“There are times I really like something that’s utterly thoughtless and mind-numbing. So when I put down something else as thoughtless and mind-numbing, am I being a hypocrite?”
We can identify other variants of this:
- “You like to read, I like to party. Same thing if your reading doesn’t make money or produce anything practical.”
- “There aren’t any prerequisites to putting forth your opinion. What matters is that you voice your opinion, no matter how dumb it is, because if you don’t speak you don’t get a say.”
- “So-and-so can’t possibly be as deep as you make him out to be, because his words strike me as direct only.” (This argument can be complemented with “I know him to be of such a character/defined by incident X etc.)
The problem, most generally put, is how one opinion can be better than another when the knowledge involved isn’t empirical. We only “know” when things are testable or logically necessary. All other “knowledge” rests in the realm of opinion, and the main reason why people have opinions, other than to voice demonstrable needs, is to ground a pride that makes life easier alone as well as enjoy oneself with others in conversation.
Are all opinions not grounded in something empirical or clearly demonstrable a form of entertainment?
The argument that they are is a narrower version of Aristotle’s point that “all men desire happiness.” Happiness in the case we’re considering is equated with pleasure and fulfillment of passions. Because that claim is narrower, the burden of proof is on it more than those of us arguing with it.
We can see the increased burden of proof manifest itself when we let the claim slide a little bit. Let us assume all opinions are just a matter of entertainment.
So what truly entertains us?
It looks like, strangely enough, that things we can learn from entertain us at a very high level. After all, if something really entertains, it educates us without us knowing it. We memorize lyrics to songs we like and even take the messages in them seriously. We memorize lines from movies and employ them to strong effect in other situations, for better or worse.
Entertainment isn’t “just” entertainment, meant to be forgotten. In order for it to amuse or relieve us of sadness, we need to retain it for just a bit of time. (Note that even the game of throwing a ball against a wall and catching it requires enough focus that there’s a minimum standard of concentration for playing it.)

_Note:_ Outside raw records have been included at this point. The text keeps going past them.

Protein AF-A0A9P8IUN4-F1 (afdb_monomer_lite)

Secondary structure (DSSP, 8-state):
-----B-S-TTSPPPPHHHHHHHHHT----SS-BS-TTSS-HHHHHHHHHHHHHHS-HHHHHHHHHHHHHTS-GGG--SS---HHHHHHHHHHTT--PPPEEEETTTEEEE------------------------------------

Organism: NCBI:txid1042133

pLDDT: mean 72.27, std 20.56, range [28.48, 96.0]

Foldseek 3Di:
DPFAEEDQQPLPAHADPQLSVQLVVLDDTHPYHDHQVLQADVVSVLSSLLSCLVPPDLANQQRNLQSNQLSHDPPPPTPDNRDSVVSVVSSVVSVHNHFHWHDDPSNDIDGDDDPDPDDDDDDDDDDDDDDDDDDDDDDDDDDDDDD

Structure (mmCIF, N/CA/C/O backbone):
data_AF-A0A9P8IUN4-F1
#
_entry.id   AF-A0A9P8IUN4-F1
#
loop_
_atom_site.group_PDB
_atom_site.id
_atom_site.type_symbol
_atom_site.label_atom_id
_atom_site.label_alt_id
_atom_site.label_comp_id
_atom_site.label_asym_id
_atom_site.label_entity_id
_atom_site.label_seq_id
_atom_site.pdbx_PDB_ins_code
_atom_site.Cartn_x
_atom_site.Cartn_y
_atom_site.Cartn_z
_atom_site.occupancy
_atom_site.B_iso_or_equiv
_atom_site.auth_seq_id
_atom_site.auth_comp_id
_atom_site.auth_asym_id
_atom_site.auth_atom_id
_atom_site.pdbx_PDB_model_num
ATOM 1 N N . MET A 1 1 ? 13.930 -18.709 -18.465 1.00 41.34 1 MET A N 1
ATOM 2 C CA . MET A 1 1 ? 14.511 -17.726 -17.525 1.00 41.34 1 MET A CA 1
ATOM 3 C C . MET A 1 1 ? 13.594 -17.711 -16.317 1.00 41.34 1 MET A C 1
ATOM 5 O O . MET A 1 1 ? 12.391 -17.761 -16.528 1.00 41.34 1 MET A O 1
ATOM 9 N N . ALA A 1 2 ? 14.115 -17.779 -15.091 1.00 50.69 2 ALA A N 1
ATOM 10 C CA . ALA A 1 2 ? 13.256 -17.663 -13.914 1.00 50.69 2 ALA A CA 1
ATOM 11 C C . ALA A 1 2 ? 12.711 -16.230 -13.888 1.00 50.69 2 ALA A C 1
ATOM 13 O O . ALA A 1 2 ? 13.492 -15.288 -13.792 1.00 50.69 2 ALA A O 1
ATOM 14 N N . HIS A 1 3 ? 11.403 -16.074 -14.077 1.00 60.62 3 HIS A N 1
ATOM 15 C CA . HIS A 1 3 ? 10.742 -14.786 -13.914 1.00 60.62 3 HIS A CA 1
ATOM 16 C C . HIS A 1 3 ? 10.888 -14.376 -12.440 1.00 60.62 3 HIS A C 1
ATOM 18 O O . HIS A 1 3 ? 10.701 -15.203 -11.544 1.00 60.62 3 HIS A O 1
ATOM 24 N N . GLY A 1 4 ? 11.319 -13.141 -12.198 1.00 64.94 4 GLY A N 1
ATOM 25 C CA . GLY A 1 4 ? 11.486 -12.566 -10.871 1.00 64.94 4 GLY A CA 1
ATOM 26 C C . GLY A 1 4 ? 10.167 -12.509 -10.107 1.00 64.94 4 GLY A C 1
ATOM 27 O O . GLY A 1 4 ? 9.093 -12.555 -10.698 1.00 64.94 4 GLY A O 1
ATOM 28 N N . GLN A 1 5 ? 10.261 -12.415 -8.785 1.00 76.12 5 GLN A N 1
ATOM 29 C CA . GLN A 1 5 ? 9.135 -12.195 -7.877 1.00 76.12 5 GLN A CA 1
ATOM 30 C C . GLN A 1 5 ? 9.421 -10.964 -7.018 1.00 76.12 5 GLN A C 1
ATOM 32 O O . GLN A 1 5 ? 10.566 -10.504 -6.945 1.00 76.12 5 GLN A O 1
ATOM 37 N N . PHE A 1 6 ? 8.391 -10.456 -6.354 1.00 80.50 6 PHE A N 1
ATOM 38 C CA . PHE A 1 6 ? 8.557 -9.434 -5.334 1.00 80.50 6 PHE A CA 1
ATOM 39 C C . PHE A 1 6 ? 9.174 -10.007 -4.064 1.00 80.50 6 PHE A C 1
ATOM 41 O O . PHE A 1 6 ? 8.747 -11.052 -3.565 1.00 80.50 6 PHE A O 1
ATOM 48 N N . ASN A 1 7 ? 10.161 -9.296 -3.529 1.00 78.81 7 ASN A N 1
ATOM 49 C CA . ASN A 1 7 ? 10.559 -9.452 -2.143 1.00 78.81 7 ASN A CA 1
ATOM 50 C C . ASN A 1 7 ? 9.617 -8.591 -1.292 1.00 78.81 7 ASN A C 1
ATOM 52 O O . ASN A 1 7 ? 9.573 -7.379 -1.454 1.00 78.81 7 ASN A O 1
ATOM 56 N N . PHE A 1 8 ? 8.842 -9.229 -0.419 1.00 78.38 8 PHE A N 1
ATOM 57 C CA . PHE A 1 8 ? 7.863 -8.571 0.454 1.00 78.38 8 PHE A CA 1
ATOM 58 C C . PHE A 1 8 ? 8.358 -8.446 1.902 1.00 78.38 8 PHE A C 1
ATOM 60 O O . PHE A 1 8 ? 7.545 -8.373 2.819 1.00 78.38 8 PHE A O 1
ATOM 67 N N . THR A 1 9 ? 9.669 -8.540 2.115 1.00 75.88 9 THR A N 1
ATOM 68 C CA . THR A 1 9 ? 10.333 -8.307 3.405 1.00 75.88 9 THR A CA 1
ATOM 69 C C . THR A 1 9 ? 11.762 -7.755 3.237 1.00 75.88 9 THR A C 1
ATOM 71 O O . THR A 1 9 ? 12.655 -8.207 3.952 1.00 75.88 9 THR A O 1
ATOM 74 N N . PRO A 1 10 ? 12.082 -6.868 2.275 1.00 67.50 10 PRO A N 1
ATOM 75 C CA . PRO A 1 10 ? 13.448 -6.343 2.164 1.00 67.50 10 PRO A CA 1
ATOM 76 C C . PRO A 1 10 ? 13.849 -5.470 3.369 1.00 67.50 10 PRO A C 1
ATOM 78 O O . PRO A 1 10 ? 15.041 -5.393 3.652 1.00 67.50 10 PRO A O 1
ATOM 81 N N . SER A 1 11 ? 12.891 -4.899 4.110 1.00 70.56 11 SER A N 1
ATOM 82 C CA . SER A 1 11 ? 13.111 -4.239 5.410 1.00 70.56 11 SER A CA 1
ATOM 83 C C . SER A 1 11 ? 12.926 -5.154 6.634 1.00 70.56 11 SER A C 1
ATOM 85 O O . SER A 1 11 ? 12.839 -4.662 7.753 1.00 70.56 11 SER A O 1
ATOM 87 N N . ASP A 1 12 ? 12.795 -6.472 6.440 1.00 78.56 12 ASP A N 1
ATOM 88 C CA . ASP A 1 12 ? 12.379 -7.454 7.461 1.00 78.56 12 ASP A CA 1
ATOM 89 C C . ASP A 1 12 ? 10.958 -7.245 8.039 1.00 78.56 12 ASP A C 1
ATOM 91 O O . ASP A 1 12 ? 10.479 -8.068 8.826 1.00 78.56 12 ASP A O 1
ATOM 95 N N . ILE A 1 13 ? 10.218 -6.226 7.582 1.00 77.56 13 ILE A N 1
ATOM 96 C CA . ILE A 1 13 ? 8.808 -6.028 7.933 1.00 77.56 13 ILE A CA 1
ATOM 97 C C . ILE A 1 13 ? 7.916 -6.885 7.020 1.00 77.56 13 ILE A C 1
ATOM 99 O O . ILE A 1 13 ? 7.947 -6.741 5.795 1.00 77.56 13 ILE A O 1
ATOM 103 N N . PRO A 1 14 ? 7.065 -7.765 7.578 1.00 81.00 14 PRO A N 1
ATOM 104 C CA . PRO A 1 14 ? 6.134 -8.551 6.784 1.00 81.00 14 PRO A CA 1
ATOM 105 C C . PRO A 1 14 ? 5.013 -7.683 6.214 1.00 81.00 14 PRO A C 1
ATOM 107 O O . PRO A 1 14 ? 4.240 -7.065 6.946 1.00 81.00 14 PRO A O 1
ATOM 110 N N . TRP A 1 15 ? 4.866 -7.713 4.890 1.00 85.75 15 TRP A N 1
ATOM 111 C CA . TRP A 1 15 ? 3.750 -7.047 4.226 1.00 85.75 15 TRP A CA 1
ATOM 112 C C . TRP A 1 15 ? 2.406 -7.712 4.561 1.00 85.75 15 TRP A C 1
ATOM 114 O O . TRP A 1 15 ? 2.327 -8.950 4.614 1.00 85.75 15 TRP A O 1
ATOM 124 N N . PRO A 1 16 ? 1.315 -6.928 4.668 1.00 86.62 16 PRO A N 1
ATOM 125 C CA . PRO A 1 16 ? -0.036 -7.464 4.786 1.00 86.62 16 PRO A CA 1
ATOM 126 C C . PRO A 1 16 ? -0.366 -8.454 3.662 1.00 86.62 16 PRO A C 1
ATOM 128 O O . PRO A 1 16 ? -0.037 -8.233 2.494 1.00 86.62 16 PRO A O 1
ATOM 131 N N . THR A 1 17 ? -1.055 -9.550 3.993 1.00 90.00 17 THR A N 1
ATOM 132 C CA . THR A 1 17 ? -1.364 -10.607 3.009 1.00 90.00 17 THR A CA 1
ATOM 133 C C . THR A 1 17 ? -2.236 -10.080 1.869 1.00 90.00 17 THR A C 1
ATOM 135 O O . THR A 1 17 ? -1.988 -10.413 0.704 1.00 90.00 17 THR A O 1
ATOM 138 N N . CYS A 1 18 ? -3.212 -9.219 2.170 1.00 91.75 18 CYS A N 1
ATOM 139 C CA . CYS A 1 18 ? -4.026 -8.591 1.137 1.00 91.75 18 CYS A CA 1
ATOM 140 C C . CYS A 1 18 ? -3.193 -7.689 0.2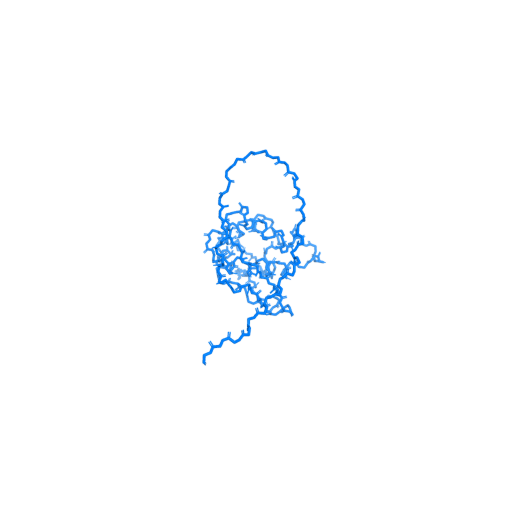05 1.00 91.75 18 CYS A C 1
ATOM 142 O O . CYS A 1 18 ? -3.283 -7.830 -1.014 1.00 91.75 18 CYS A O 1
ATOM 144 N N . ALA A 1 19 ? -2.284 -6.869 0.748 1.00 89.19 19 ALA A N 1
ATOM 145 C CA . ALA A 1 19 ? -1.389 -6.029 -0.054 1.00 89.19 19 ALA A CA 1
ATOM 146 C C . ALA A 1 19 ? -0.497 -6.861 -0.991 1.00 89.19 19 ALA A C 1
ATOM 148 O O . ALA A 1 19 ? -0.406 -6.575 -2.182 1.00 89.19 19 ALA A O 1
ATOM 149 N N . ARG A 1 20 ? 0.076 -7.968 -0.498 1.00 89.50 20 ARG A N 1
ATOM 150 C CA . ARG A 1 20 ? 0.850 -8.912 -1.329 1.00 89.50 20 ARG A CA 1
ATOM 151 C C . ARG A 1 20 ? 0.022 -9.486 -2.478 1.00 89.50 20 ARG A C 1
ATOM 153 O O . ARG A 1 20 ? 0.532 -9.666 -3.583 1.00 89.50 20 ARG A O 1
ATOM 160 N N . THR A 1 21 ? -1.250 -9.780 -2.220 1.00 90.88 21 THR A N 1
ATOM 161 C CA . THR A 1 21 ? -2.184 -10.282 -3.236 1.00 90.88 21 THR A CA 1
ATOM 162 C C . THR A 1 21 ? -2.454 -9.218 -4.298 1.00 90.88 21 THR A C 1
ATOM 164 O O . THR A 1 21 ? -2.360 -9.522 -5.485 1.00 90.88 21 THR A O 1
ATOM 167 N N . CYS A 1 22 ? -2.690 -7.970 -3.889 1.00 91.56 22 CYS A N 1
ATOM 168 C CA . CYS A 1 22 ? -2.855 -6.837 -4.799 1.00 91.56 22 CYS A CA 1
ATOM 169 C C . CYS A 1 22 ? -1.603 -6.559 -5.640 1.00 91.56 22 CYS A C 1
ATOM 171 O O . CYS A 1 22 ? -1.721 -6.345 -6.846 1.00 91.56 22 CYS A O 1
ATOM 173 N N . CYS A 1 23 ? -0.408 -6.639 -5.049 1.00 88.50 23 CYS A N 1
ATOM 174 C CA . CYS A 1 23 ? 0.848 -6.539 -5.791 1.00 88.50 23 CYS A CA 1
ATOM 175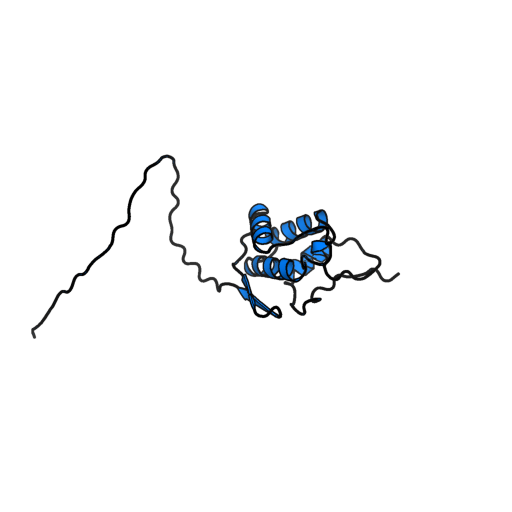 C C . CYS A 1 23 ? 0.948 -7.635 -6.855 1.00 88.50 23 CYS A C 1
ATOM 177 O O . CYS A 1 23 ? 1.170 -7.336 -8.023 1.00 88.50 23 CYS A O 1
ATOM 179 N N . ASN A 1 24 ? 0.734 -8.899 -6.480 1.00 87.38 24 ASN A N 1
ATOM 180 C CA . ASN A 1 24 ? 0.812 -10.018 -7.423 1.00 87.38 24 ASN A CA 1
ATOM 181 C C . ASN A 1 24 ? -0.247 -9.942 -8.533 1.00 87.38 24 ASN A C 1
ATOM 183 O O . ASN A 1 24 ? 0.030 -10.351 -9.656 1.00 87.38 24 ASN A O 1
ATOM 187 N N . ALA A 1 25 ? -1.444 -9.424 -8.239 1.00 86.88 25 ALA A N 1
ATOM 188 C CA . ALA A 1 25 ? -2.509 -9.261 -9.228 1.00 86.88 25 ALA A CA 1
ATOM 189 C C . ALA A 1 25 ? -2.161 -8.230 -10.314 1.00 86.88 25 ALA A C 1
ATOM 191 O O . ALA A 1 25 ? -2.628 -8.357 -11.442 1.00 86.88 25 ALA A O 1
ATOM 192 N N . ASN A 1 26 ? -1.330 -7.243 -9.976 1.00 82.56 26 ASN A N 1
ATOM 193 C CA . ASN A 1 26 ? -0.892 -6.181 -10.881 1.00 82.56 26 ASN A CA 1
ATOM 194 C C . ASN A 1 26 ? 0.553 -6.378 -11.373 1.00 82.56 26 ASN A C 1
ATOM 196 O O . ASN A 1 26 ? 1.123 -5.481 -11.989 1.00 82.56 26 ASN A O 1
ATOM 200 N N . PHE A 1 27 ? 1.177 -7.521 -11.065 1.00 81.00 27 PHE A N 1
ATOM 201 C CA . PHE A 1 27 ? 2.582 -7.773 -11.364 1.00 81.00 27 PHE A CA 1
ATOM 202 C C . PHE A 1 27 ? 2.801 -8.196 -12.812 1.00 81.00 27 PHE A C 1
ATOM 204 O O . PHE A 1 27 ? 2.441 -9.308 -13.209 1.00 81.00 27 PHE A O 1
ATOM 211 N N . ASP A 1 28 ? 3.520 -7.365 -13.558 1.00 72.25 28 ASP A N 1
ATOM 212 C CA . ASP A 1 28 ? 4.148 -7.786 -14.804 1.00 72.25 28 ASP A CA 1
ATOM 213 C C . ASP A 1 28 ? 5.421 -8.585 -14.500 1.00 72.25 28 ASP A C 1
ATOM 215 O O . ASP A 1 28 ? 6.231 -8.204 -13.664 1.00 72.25 28 ASP A O 1
ATOM 219 N N . GLN A 1 29 ? 5.623 -9.729 -15.155 1.00 72.25 29 GLN A N 1
ATOM 220 C CA . GLN A 1 29 ? 6.773 -10.594 -14.873 1.00 72.25 29 GLN A CA 1
ATOM 221 C C . GLN A 1 29 ? 8.110 -9.899 -15.189 1.00 72.25 29 GLN A C 1
ATOM 223 O O . GLN A 1 29 ? 8.443 -9.687 -16.356 1.00 72.25 29 GLN A O 1
ATOM 228 N N . PHE A 1 30 ? 8.939 -9.640 -14.171 1.00 70.19 30 PHE A N 1
ATOM 229 C CA . PHE A 1 30 ? 10.271 -9.049 -14.367 1.00 70.19 30 PHE A CA 1
ATOM 230 C C . PHE A 1 30 ? 11.357 -10.109 -14.624 1.00 70.19 30 PHE A C 1
ATOM 232 O O . PHE A 1 30 ? 11.246 -11.243 -14.161 1.00 70.19 30 PHE A O 1
ATOM 239 N N . PRO A 1 31 ? 12.465 -9.775 -15.314 1.00 73.19 31 PRO A N 1
ATOM 240 C CA . PRO A 1 31 ? 13.586 -10.701 -15.524 1.00 73.19 31 PRO A CA 1
ATOM 241 C C . PRO A 1 31 ? 14.404 -11.020 -14.260 1.00 73.19 31 PRO A C 1
ATOM 243 O O . PRO A 1 31 ? 15.189 -11.967 -14.262 1.00 73.19 31 PRO A O 1
ATOM 246 N N . LYS A 1 32 ? 14.277 -10.205 -13.205 1.00 77.12 32 LYS A N 1
ATOM 247 C CA . LYS A 1 32 ? 14.985 -10.332 -11.922 1.00 77.12 32 LYS A CA 1
ATOM 248 C C . LYS A 1 32 ? 14.024 -10.035 -10.763 1.00 77.12 32 LYS A C 1
ATOM 250 O O . LYS A 1 32 ? 13.038 -9.338 -10.995 1.00 77.12 32 LYS A O 1
ATOM 255 N N . PRO A 1 33 ? 14.288 -10.549 -9.547 1.00 76.75 33 PRO A N 1
ATOM 256 C CA . PRO A 1 33 ? 13.525 -10.174 -8.359 1.00 76.75 33 PRO A CA 1
ATOM 257 C C . PRO A 1 33 ? 13.535 -8.659 -8.130 1.00 76.75 33 PRO A C 1
ATOM 259 O O . PRO A 1 33 ? 14.543 -8.004 -8.403 1.00 76.75 33 PRO A O 1
ATOM 262 N N . VAL A 1 34 ? 12.424 -8.127 -7.625 1.00 77.94 34 VAL A N 1
ATOM 263 C CA . VAL A 1 34 ? 12.248 -6.698 -7.332 1.00 77.94 34 VAL A CA 1
ATOM 264 C C . VAL A 1 34 ? 12.065 -6.540 -5.827 1.00 77.94 34 VAL A C 1
ATOM 266 O O . VAL A 1 34 ? 11.178 -7.170 -5.253 1.00 77.94 34 VAL A O 1
ATOM 269 N N . ASN A 1 35 ? 12.913 -5.723 -5.196 1.00 76.00 35 ASN A N 1
ATOM 270 C CA . ASN A 1 35 ? 12.860 -5.499 -3.752 1.00 76.00 35 ASN A CA 1
ATOM 271 C C . ASN A 1 35 ? 11.854 -4.413 -3.366 1.00 76.00 35 ASN A C 1
ATOM 273 O O . ASN A 1 35 ? 11.105 -4.607 -2.426 1.00 76.00 35 ASN A O 1
ATOM 277 N N . HIS A 1 36 ? 11.736 -3.340 -4.146 1.00 77.56 36 HIS A N 1
ATOM 278 C CA . HIS A 1 36 ? 10.932 -2.172 -3.773 1.00 77.56 36 HIS A CA 1
ATOM 279 C C . HIS A 1 36 ? 9.873 -1.873 -4.842 1.00 77.56 36 HIS A C 1
ATOM 281 O O . HIS A 1 36 ? 9.980 -0.907 -5.596 1.00 77.56 36 HIS A O 1
ATOM 287 N N . PRO A 1 37 ? 8.873 -2.757 -5.007 1.00 76.94 37 PRO A N 1
ATOM 288 C CA . PRO A 1 37 ? 8.047 -2.765 -6.207 1.00 76.94 37 PRO A CA 1
ATOM 289 C C . PRO A 1 37 ? 7.069 -1.601 -6.324 1.00 76.94 37 PRO A C 1
ATOM 291 O O . PRO A 1 37 ? 6.622 -1.302 -7.425 1.00 76.94 37 PRO A O 1
ATOM 294 N N . LEU A 1 38 ? 6.741 -0.929 -5.223 1.00 84.12 38 LEU A N 1
ATOM 295 C CA . LEU A 1 38 ? 5.865 0.242 -5.263 1.00 84.12 38 LEU A CA 1
ATOM 296 C C . LEU A 1 38 ? 6.591 1.491 -5.769 1.00 84.12 38 LEU A C 1
ATOM 298 O O . LEU A 1 38 ? 5.956 2.371 -6.331 1.00 84.12 38 LEU A O 1
ATOM 302 N N . CYS A 1 39 ? 7.917 1.547 -5.643 1.00 81.25 39 CYS A N 1
ATOM 303 C CA . CYS A 1 39 ? 8.694 2.743 -5.969 1.00 81.25 39 CYS A CA 1
ATOM 304 C C . CYS A 1 39 ? 9.249 2.737 -7.406 1.00 81.25 39 CYS A C 1
ATOM 306 O O . CYS A 1 39 ? 9.846 3.715 -7.858 1.00 81.25 39 CYS A O 1
ATOM 308 N N . ILE A 1 40 ? 9.085 1.628 -8.138 1.00 77.12 40 ILE A N 1
ATOM 309 C CA . ILE A 1 40 ? 9.643 1.469 -9.492 1.00 77.12 40 ILE A CA 1
ATOM 310 C C . ILE A 1 40 ? 8.749 2.031 -10.600 1.00 77.12 40 ILE A C 1
ATOM 312 O O . ILE A 1 40 ? 9.224 2.181 -11.721 1.00 77.12 40 ILE A O 1
ATOM 316 N N . SER A 1 41 ? 7.457 2.255 -10.339 1.00 83.88 41 SER A N 1
ATOM 317 C CA . SER A 1 41 ? 6.502 2.674 -11.368 1.00 83.88 41 SER A CA 1
ATOM 318 C C . SER A 1 41 ? 5.231 3.253 -10.749 1.00 83.88 41 SER A C 1
ATOM 320 O O . SER A 1 41 ? 4.518 2.548 -10.030 1.00 83.88 41 SER A O 1
ATOM 322 N N . GLN A 1 42 ? 4.904 4.501 -11.097 1.00 85.00 42 GLN A N 1
ATOM 323 C CA . GLN A 1 42 ? 3.683 5.166 -10.626 1.00 85.00 42 GLN A CA 1
ATOM 324 C C . GLN A 1 42 ? 2.399 4.394 -11.008 1.00 85.00 42 GLN A C 1
ATOM 326 O O . GLN A 1 42 ? 1.601 4.117 -10.115 1.00 85.00 42 GLN A O 1
ATOM 331 N N . PRO A 1 43 ? 2.203 3.928 -12.263 1.00 88.56 43 PRO A N 1
ATOM 332 C CA . PRO A 1 43 ? 1.034 3.113 -12.609 1.00 88.56 43 PRO A CA 1
ATOM 333 C C . PRO A 1 43 ? 0.878 1.835 -11.778 1.00 88.56 43 PRO A C 1
ATOM 335 O O . PRO A 1 43 ? -0.242 1.426 -11.472 1.00 88.56 43 PRO A O 1
ATOM 338 N N . PHE A 1 44 ? 1.986 1.171 -11.435 1.00 88.25 44 PHE A N 1
ATOM 339 C CA . PHE A 1 44 ? 1.930 -0.029 -10.602 1.00 88.25 44 PHE A CA 1
ATOM 340 C C . PHE A 1 44 ? 1.477 0.324 -9.182 1.00 88.25 44 PHE A C 1
ATOM 342 O O . PHE A 1 44 ? 0.569 -0.325 -8.660 1.00 88.25 44 PHE A O 1
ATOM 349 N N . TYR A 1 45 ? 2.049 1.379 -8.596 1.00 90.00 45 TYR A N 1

Once the move is made that opinions might only concern entertainment, but entertainment depends on learning, the relativism behind “should I feel guilty for having taste” falls apart. There’s already an implicit hierarchy at play, and people who want to attack others for being snobby are actually endorsing a hierarchy of their own, but using character assassination to make their argument instead of elaborating on what the consequences of their tastes are.
And tastes do have consequences. I don’t know that violent games and movies make us more violent. But I do know that Anti-Semitic conspiracy theory has flourished for years among many who should know better, because prejudices haven’t been taken seriously enough. Some people today say that prejudices are a matter of taste and can’t be openly attacked and destroyed. I think it’s pretty clear what I think of that opinion, and that it is even clearer my opinion, however flawed, has import beyond entertainment purposes only.